A common implementation mistake is forgetting to strip input strings for queries, which can lead to mismatched dictionary keys. Another is accidentally sorting by title instead of page due to tuple ordering confusion; ensuring the tuple is (page, title) avoids this.
Worked Examples
Example 1
Input:
3 3
Chapter2 43
Chapter3 60
Chapter1 1
Chapter1
Chapter2
Chapter3
Sorted chapters become:
| Step | Chapters (sorted by page) | Query | Index | Answer |
|---|---|---|---|---|
| 1 | (1, Chapter1), (43, Chapter2), (60, Chapter3) | Chapter1 | 0 | Chapter2 |
| 2 | same | Chapter2 | 1 | Chapter3 |
| 3 | same | Chapter3 | 2 | No More Chapters |
This confirms that once ordering is fixed, answers are simple adjacency checks.
Example 2
Input:
3 1
SecondChapter 4
FirstChapter 1
ThirdChapter 24
FirstChapter
Sorted order:
| Step | Chapters | Query | Index | Answer |
|---|---|---|---|---|
| 1 | (1, FirstChapter), (4, SecondChapter), (24, ThirdChapter) | FirstChapter | 0 | SecondChapter |
This demonstrates that the input order is irrelevant and only page ordering matters.
Complexity Analysis
| Measure | Complexity | Explanation |
|---|---|---|
| Time | O(n log n + q) | Sorting dominates, each query is O(1) |
| Space | O(n) | Storage for chapter list and position map |
The constraints allow up to 10^5 total chapters, so an O(n log n) preprocessing step is comfortably within limits.

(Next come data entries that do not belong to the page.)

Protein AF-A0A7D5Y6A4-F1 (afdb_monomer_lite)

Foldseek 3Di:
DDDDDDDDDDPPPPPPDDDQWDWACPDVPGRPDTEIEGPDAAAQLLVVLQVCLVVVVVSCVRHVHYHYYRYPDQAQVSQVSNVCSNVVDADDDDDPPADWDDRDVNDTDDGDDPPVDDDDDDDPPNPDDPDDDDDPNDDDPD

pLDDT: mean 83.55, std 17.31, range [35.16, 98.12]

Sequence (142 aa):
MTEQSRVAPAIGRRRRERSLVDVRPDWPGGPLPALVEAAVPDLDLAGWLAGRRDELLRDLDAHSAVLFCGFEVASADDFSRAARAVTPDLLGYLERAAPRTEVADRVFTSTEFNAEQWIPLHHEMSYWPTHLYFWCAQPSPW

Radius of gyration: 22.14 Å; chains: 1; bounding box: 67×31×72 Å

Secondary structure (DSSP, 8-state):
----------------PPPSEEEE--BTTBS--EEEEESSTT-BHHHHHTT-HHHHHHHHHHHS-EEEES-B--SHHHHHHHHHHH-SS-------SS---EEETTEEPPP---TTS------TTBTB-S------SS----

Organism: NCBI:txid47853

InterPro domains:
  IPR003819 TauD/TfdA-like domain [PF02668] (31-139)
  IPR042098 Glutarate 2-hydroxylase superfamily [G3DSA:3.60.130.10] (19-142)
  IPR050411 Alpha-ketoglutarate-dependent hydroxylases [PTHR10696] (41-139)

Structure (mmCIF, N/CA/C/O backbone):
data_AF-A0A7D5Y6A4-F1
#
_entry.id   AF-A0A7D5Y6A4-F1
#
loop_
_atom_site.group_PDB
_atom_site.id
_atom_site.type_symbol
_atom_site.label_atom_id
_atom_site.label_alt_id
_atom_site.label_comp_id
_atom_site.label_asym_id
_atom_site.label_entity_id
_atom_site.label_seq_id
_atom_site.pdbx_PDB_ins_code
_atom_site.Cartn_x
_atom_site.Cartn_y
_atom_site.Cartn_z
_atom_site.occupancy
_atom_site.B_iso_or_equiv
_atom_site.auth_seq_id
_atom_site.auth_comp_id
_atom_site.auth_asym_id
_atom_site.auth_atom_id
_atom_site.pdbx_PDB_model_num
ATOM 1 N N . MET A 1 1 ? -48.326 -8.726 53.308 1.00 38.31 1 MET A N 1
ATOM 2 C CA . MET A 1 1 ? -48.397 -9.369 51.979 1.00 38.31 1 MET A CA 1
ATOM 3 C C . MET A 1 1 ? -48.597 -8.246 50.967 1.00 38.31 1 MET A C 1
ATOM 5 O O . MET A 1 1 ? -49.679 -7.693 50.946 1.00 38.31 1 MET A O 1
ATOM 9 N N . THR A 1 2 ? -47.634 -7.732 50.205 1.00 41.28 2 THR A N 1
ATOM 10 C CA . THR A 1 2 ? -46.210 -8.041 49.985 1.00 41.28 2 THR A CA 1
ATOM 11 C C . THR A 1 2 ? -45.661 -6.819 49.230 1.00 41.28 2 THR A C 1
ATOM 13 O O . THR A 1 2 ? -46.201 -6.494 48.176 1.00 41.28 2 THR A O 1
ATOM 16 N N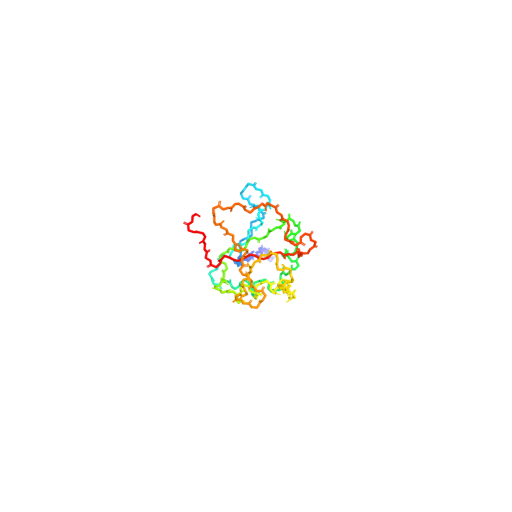 . GLU A 1 3 ? -44.648 -6.120 49.750 1.00 40.31 3 GLU A N 1
ATOM 17 C CA . GLU A 1 3 ? -43.919 -5.092 48.989 1.00 40.31 3 GLU A CA 1
ATOM 18 C C . GLU A 1 3 ? -43.040 -5.790 47.948 1.00 40.31 3 GLU A C 1
ATOM 20 O O . GLU A 1 3 ? -42.139 -6.553 48.293 1.00 40.31 3 GLU A O 1
ATOM 25 N N . GLN A 1 4 ? -43.308 -5.555 46.665 1.00 39.31 4 GLN A N 1
ATOM 26 C CA . GLN A 1 4 ? -42.423 -5.990 45.589 1.00 39.31 4 GLN A CA 1
ATOM 27 C C . GLN A 1 4 ? -41.463 -4.853 45.244 1.00 39.31 4 GLN A C 1
ATOM 29 O O . GLN A 1 4 ? -41.773 -3.956 44.462 1.00 39.31 4 GLN A O 1
ATOM 34 N N . SER A 1 5 ? -40.279 -4.920 45.850 1.00 37.72 5 SER A N 1
ATOM 35 C CA . SER A 1 5 ? -39.108 -4.149 45.445 1.00 37.72 5 SER A CA 1
ATOM 36 C C . SER A 1 5 ? -38.689 -4.577 44.037 1.00 37.72 5 SER A C 1
ATOM 38 O O . SER A 1 5 ? -38.328 -5.731 43.795 1.00 37.72 5 SER A O 1
ATOM 40 N N . ARG A 1 6 ? -38.779 -3.650 43.081 1.00 44.50 6 ARG A N 1
ATOM 41 C CA . ARG A 1 6 ? -38.353 -3.855 41.696 1.00 44.50 6 ARG A CA 1
ATOM 42 C C . ARG A 1 6 ? -36.859 -3.544 41.613 1.00 44.50 6 ARG A C 1
ATOM 44 O O . ARG A 1 6 ? -36.461 -2.386 41.522 1.00 44.50 6 ARG A O 1
ATOM 51 N N . VAL A 1 7 ? -36.029 -4.581 41.667 1.00 45.91 7 VAL A N 1
ATOM 52 C CA . VAL A 1 7 ? -34.587 -4.461 41.418 1.00 45.91 7 VAL A CA 1
ATOM 53 C C . VAL A 1 7 ? -34.390 -4.179 39.927 1.00 45.91 7 VAL A C 1
ATOM 55 O O . VAL A 1 7 ? -34.754 -4.997 39.081 1.00 45.91 7 VAL A O 1
ATOM 58 N N . ALA A 1 8 ? -33.861 -2.999 39.598 1.00 38.53 8 ALA A N 1
ATOM 59 C CA . ALA A 1 8 ? -33.457 -2.660 38.238 1.00 38.53 8 ALA A CA 1
ATOM 60 C C . ALA A 1 8 ? -32.354 -3.630 37.770 1.00 38.53 8 ALA A C 1
ATOM 62 O O . ALA A 1 8 ? -31.475 -3.972 38.566 1.00 38.53 8 ALA A O 1
ATOM 63 N N . PRO A 1 9 ? -32.365 -4.088 36.505 1.00 35.16 9 PRO A N 1
ATOM 64 C CA . PRO A 1 9 ? -31.338 -4.997 36.031 1.00 35.16 9 PRO A CA 1
ATOM 65 C C . PRO A 1 9 ? -29.994 -4.267 36.048 1.00 35.16 9 PRO A C 1
ATOM 67 O O . PRO A 1 9 ? -29.874 -3.143 35.556 1.00 35.16 9 PRO A O 1
ATOM 70 N N . ALA A 1 10 ? -28.979 -4.907 36.629 1.00 43.22 10 ALA A N 1
ATOM 71 C CA . ALA A 1 10 ? -27.611 -4.432 36.541 1.00 43.22 10 ALA A CA 1
ATOM 72 C C . ALA A 1 10 ? -27.243 -4.326 35.056 1.00 43.22 10 ALA A C 1
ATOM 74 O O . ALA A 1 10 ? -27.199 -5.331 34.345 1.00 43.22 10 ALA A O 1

Query handling is linear in q overall, which is optimal.
Test Cases
import sys, io
def run(inp: str) -> str:
sys.stdin = io.StringIO(inp)
import sys
input = sys.stdin.readline
t = int(input())
out = []
for _ in range(t):
n, q = map(int, input().split())
chapters = []
for _ in range(n):
s, p = input().split()
chapters.append((int(p), s))
chapters.sort()
pos = {s: i for i, (_, s) in enumerate(chapters)}
for _ in range(q):
c = input().strip()
i = pos[c]
if i == n - 1:
out.append("No More Chapters")
else:
out.append(chapters[i + 1][1])
return "\n".join(out)
# provided sample-like test
assert run("""1
3 3
Chapter2 43
Chapter3 60
Chapter1 1
Chapter1
Chapter2
Chapter3
""") == """Chapter2
Chapter3
No More Chapters"""
# boundary: single chapter
assert run("""1
1 2
Only 10
Only
Only
""") == """No More Chapters
No More Chapters"""
# already sorted
assert run("""1
3 2
A 1
B 2
C 3
A
B
""") == """B
C"""
# reverse order input
assert run("""1
3 2
C 3
B 2
A 1
A
C
""") == """B
No More Chapters"""
| Test input | Expected output | What it validates |
|---|---|---|
| single chapter | No More Chapters twice | last-element handling |
| already sorted | B, C | correctness when input is already ordered |
| reverse order | B, No More Chapters | full reordering correctness |
Edge Cases
One edge case is when there is only one chapter. After sorting, that chapter is both first and last. The dictionary still maps it to index 0, and since n - 1 == 0, every query correctly returns "No More Chapters".
Another edge case is when the input order is reverse sorted by page. Sorting still restores the correct order because page numbers define a strict total order. The adjacency logic remains valid since successor is always index + 1 in the sorted array.
A final edge case is repeated queries for the same chapter. Since we do not modify any state, each query independently resolves via the same dictionary lookup, ensuring consistent output regardless of repetition.